# Need .TBK image for SVR-2000 using Winmfs



## BDM351 (Dec 8, 2013)

Hi, first time post. Looking for a Image for my SVR-2000 I am using Winmfs to load it I need a .TBK. 30GB Drive Thanks for your help.

I also found DvrBARS software and downloaded it so if you have a VHD file for the SVR-2000. I have a 30GB disk that I would like to re-image since it seems corrupt.

Again thanks for your help. BDM351


----------



## unitron (Apr 28, 2006)

BDM351 said:


> Hi, first time post. Looking for a Image for my SVR-2000 I am using Winmfs to load it I need a .TBK. Thanks for your help.

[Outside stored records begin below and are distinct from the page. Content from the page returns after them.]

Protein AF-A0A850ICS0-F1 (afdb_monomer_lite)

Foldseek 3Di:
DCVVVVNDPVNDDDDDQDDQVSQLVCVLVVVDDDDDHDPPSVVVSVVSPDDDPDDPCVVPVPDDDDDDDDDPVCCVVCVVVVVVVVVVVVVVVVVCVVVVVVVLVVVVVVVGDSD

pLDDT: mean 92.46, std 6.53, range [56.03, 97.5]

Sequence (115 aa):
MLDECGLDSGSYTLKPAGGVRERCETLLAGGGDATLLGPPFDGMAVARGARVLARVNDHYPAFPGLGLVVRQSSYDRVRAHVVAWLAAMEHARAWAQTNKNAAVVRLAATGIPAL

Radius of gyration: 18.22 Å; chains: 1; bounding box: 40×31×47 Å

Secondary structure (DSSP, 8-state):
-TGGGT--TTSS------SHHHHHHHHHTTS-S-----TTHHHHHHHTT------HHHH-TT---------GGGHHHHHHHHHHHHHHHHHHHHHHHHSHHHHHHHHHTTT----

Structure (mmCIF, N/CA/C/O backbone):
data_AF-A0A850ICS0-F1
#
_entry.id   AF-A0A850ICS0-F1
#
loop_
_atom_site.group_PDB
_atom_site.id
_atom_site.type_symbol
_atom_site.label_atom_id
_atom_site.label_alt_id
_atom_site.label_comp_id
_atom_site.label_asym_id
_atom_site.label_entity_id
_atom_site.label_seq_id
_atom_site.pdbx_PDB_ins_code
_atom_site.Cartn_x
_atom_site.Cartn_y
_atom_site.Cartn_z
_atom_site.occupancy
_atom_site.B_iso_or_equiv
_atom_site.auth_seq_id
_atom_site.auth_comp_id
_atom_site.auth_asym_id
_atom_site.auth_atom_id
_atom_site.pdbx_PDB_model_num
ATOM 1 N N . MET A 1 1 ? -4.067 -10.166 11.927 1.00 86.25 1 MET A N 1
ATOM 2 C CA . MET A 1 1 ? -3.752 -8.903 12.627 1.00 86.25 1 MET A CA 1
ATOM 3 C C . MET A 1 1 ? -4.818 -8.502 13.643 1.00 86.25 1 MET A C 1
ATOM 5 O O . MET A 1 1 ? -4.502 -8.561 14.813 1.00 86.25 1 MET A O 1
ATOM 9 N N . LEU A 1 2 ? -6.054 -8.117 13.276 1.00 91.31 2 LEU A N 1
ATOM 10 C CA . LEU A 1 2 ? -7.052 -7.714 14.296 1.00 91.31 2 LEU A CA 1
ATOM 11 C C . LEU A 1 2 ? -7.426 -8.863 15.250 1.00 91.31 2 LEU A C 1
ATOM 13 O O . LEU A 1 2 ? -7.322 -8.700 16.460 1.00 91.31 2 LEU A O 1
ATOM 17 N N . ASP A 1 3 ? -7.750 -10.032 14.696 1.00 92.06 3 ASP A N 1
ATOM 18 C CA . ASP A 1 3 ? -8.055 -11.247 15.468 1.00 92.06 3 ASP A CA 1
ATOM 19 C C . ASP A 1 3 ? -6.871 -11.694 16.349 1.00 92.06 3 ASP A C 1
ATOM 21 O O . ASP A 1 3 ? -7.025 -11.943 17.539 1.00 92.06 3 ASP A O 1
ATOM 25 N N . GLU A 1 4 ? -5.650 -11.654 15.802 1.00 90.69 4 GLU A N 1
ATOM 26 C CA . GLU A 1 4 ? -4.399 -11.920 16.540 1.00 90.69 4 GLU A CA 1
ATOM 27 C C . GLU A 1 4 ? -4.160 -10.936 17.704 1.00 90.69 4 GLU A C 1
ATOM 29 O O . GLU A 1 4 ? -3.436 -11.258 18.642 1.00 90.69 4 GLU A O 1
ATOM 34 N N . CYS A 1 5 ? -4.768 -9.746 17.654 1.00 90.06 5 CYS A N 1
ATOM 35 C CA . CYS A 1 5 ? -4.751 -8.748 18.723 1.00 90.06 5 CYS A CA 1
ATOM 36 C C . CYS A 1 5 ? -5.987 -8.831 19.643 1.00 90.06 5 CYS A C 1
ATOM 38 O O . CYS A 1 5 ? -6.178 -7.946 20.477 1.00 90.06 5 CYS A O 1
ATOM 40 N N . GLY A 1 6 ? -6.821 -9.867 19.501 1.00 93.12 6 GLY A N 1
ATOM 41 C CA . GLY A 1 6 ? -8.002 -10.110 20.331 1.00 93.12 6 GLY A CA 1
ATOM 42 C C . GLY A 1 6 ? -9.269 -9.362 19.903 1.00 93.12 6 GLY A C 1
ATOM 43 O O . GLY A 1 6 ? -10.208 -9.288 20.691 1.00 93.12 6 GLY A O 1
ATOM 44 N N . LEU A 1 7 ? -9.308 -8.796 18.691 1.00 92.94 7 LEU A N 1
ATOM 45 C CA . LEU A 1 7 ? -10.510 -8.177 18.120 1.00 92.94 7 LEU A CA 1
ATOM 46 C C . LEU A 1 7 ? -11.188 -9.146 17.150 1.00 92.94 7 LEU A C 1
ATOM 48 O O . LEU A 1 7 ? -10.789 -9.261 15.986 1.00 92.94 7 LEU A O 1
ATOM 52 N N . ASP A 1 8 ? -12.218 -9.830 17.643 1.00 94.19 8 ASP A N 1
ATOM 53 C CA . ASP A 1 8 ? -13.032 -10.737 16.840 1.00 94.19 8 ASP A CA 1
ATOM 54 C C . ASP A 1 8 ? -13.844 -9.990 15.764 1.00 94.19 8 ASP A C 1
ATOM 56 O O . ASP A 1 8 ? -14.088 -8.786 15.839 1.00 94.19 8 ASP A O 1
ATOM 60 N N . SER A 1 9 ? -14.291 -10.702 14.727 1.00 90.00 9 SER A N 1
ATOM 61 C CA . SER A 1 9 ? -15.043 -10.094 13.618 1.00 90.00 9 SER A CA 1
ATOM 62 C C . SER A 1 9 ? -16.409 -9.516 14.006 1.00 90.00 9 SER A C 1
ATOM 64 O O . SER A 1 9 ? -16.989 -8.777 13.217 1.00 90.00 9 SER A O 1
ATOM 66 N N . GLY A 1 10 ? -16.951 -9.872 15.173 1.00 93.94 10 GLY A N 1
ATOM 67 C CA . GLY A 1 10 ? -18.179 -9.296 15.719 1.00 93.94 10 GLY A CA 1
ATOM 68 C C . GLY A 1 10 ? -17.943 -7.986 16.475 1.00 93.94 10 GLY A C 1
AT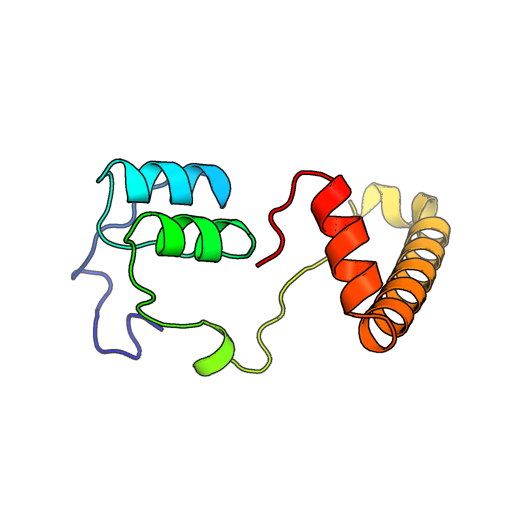OM 69 O O . GLY A 1 10 ? -18.893 -7.236 16.697 1.00 93.94 10 GLY A O 1
ATOM 70 N N . SER A 1 11 ? -16.692 -7.674 16.830 1.00 95.44 11 SER A N 1
ATOM 71 C CA . SER A 1 11 ? -16.319 -6.479 17.589 1.00 95.44 11 SER A CA 1
ATOM 72 C C . SER A 1 11 ? -16.143 -5.225 16.721 1.00 95.44 11 SER A C 1
ATOM 74 O O . SER A 1 11 ? -15.828 -4.155 17.243 1.00 95.44 11 SER A O 1
ATOM 76 N N . TYR A 1 12 ? -16.293 -5.340 15.398 1.00 94.81 12 TYR A N 1
ATOM 77 C CA . TYR A 1 12 ? -16.180 -4.232 14.452 1.00 94.81 12 TYR A CA 1
ATOM 78 C C . TYR A 1 12 ? -17.100 -4.421 13.244 1.00 94.81 12 TYR A C 1
ATOM 80 O O . TYR A 1 12 ? -17.608 -5.504 12.969 1.00 94.81 12 TYR A O 1
ATOM 88 N N . THR A 1 13 ? -17.296 -3.347 12.482 1.00 95.31 13 THR A N 1
ATOM 89 C CA . THR A 1 13 ? -17.991 -3.394 11.192 1.00 95.31 13 THR A CA 1
ATOM 90 C C . THR A 1 13 ? -17.045 -2.994 10.069 1.00 95.31 13 THR A C 1
ATOM 92 O O . THR A 1 13 ? -16.254 -2.062 10.196 1.00 95.31 13 THR A O 1
ATOM 95 N N . LEU A 1 14 ? -17.114 -3.714 8.947 1.00 94.81 14 LEU A N 1
ATOM 96 C CA . LEU A 1 14 ? -16.357 -3.380 7.743 1.00 94.81 14 LEU A CA 1
ATOM 97 C C . LEU A 1 14 ? -17.228 -2.573 6.792 1.00 94.81 14 LEU A C 1
ATOM 99 O O . LEU A 1 14 ? -18.289 -3.024 6.362 1.00 94.81 14 LEU A O 1
ATOM 103 N N . LYS A 1 15 ? -16.739 -1.392 6.419 1.00 94.38 15 LYS A N 1
ATOM 104 C CA . LYS A 1 15 ? -17.388 -0.514 5.449 1.00 94.38 15 LYS A CA 1
ATOM 105 C C . LYS A 1 15 ? -16.548 -0.425 4.172 1.00 94.38 15 LYS A C 1
ATOM 107 O O . LYS A 1 15 ? -15.384 -0.026 4.242 1.00 94.38 15 LYS A O 1
ATOM 112 N N . PRO A 1 16 ? -17.114 -0.740 2.995 1.00 94.44 16 PRO A N 1
ATOM 113 C CA . PRO A 1 16 ? -16.447 -0.483 1.726 1.00 94.44 16 PRO A CA 1
ATOM 114 C C . PRO A 1 16 ? -16.197 1.020 1.542 1.00 94.44 16 PRO A C 1
ATOM 116 O O . PRO A 1 16 ? -17.120 1.824 1.653 1.00 94.44 16 PRO A O 1
ATOM 119 N N . ALA A 1 17 ? -14.952 1.392 1.248 1.00 93.62 17 ALA A N 1
ATOM 120 C CA . ALA A 1 17 ? -14.542 2.789 1.073 1.00 93.62 17 ALA A CA 1
ATOM 121 C C . ALA A 1 17 ? -13.573 2.977 -0.108 1.00 93.62 17 ALA A C 1
ATOM 123 O O . ALA A 1 17 ? -12.839 3.951 -0.146 1.00 93.62 17 ALA A O 1
ATOM 124 N N . GLY A 1 18 ? -13.551 2.041 -1.065 1.00 94.00 18 GLY A N 1
ATOM 125 C CA . GLY A 1 18 ? -12.741 2.147 -2.282 1.00 94.00 18 GLY A CA 1
ATOM 126 C C . GLY A 1 18 ? -11.243 1.873 -2.094 1.00 94.00 18 GLY A C 1
ATOM 127 O O . GLY A 1 18 ? -10.821 1.066 -1.253 1.00 94.00 18 GLY A O 1
ATOM 128 N N . GLY A 1 19 ? -10.437 2.507 -2.947 1.00 93.25 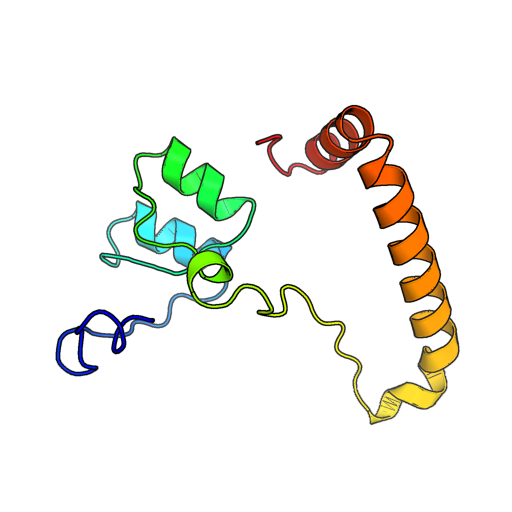19 GLY A N 1
ATOM 129 C CA . GLY A 1 19 ? -8.982 2.407 -2.958 1.00 93.25 19 GLY A CA 1
ATOM 130 C C . GLY A 1 19 ? -8.326 3.148 -1.791 1.00 93.25 19 GLY A C 1
ATOM 131 O O . GLY A 1 19 ? -8.975 3.630 -0.867 1.00 93.25 19 GLY A O 1
ATOM 132 N N . VAL A 1 20 ? -6.991 3.200 -1.792 1.00 93.25 20 VAL A N 1
ATOM 133 C CA . VAL A 1 20 ? -6.224 3.778 -0.670 1.00 93.25 20 VAL A CA 1
ATOM 134 C C . VAL A 1 20 ? -6.536 5.269 -0.476 1.00 93.25 20 VAL A C 1
ATOM 136 O O . VAL A 1 20 ? -6.616 5.728 0.663 1.00 93.25 20 VAL A O 1
ATOM 139 N N . ARG A 1 21 ? -6.755 6.011 -1.572 1.00 93.94 21 ARG A N 1
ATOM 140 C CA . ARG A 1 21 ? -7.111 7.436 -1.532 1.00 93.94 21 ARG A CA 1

I can eventually cook one up for you, but you can also make your own from a .bak file.

You're going to have to hook the target drive to a PC either way.

You should have a copy of the MFS Live cd v1.4 anyway, just because it's handy for other stuff.

Do you know how to burn an .iso image to a cd-r "as an image"?

(if you don't do it that way then stuff isn't in the right place on the cd for it to be bootable)

A bootable copy of the Ultimate Boot cd is also handy to have.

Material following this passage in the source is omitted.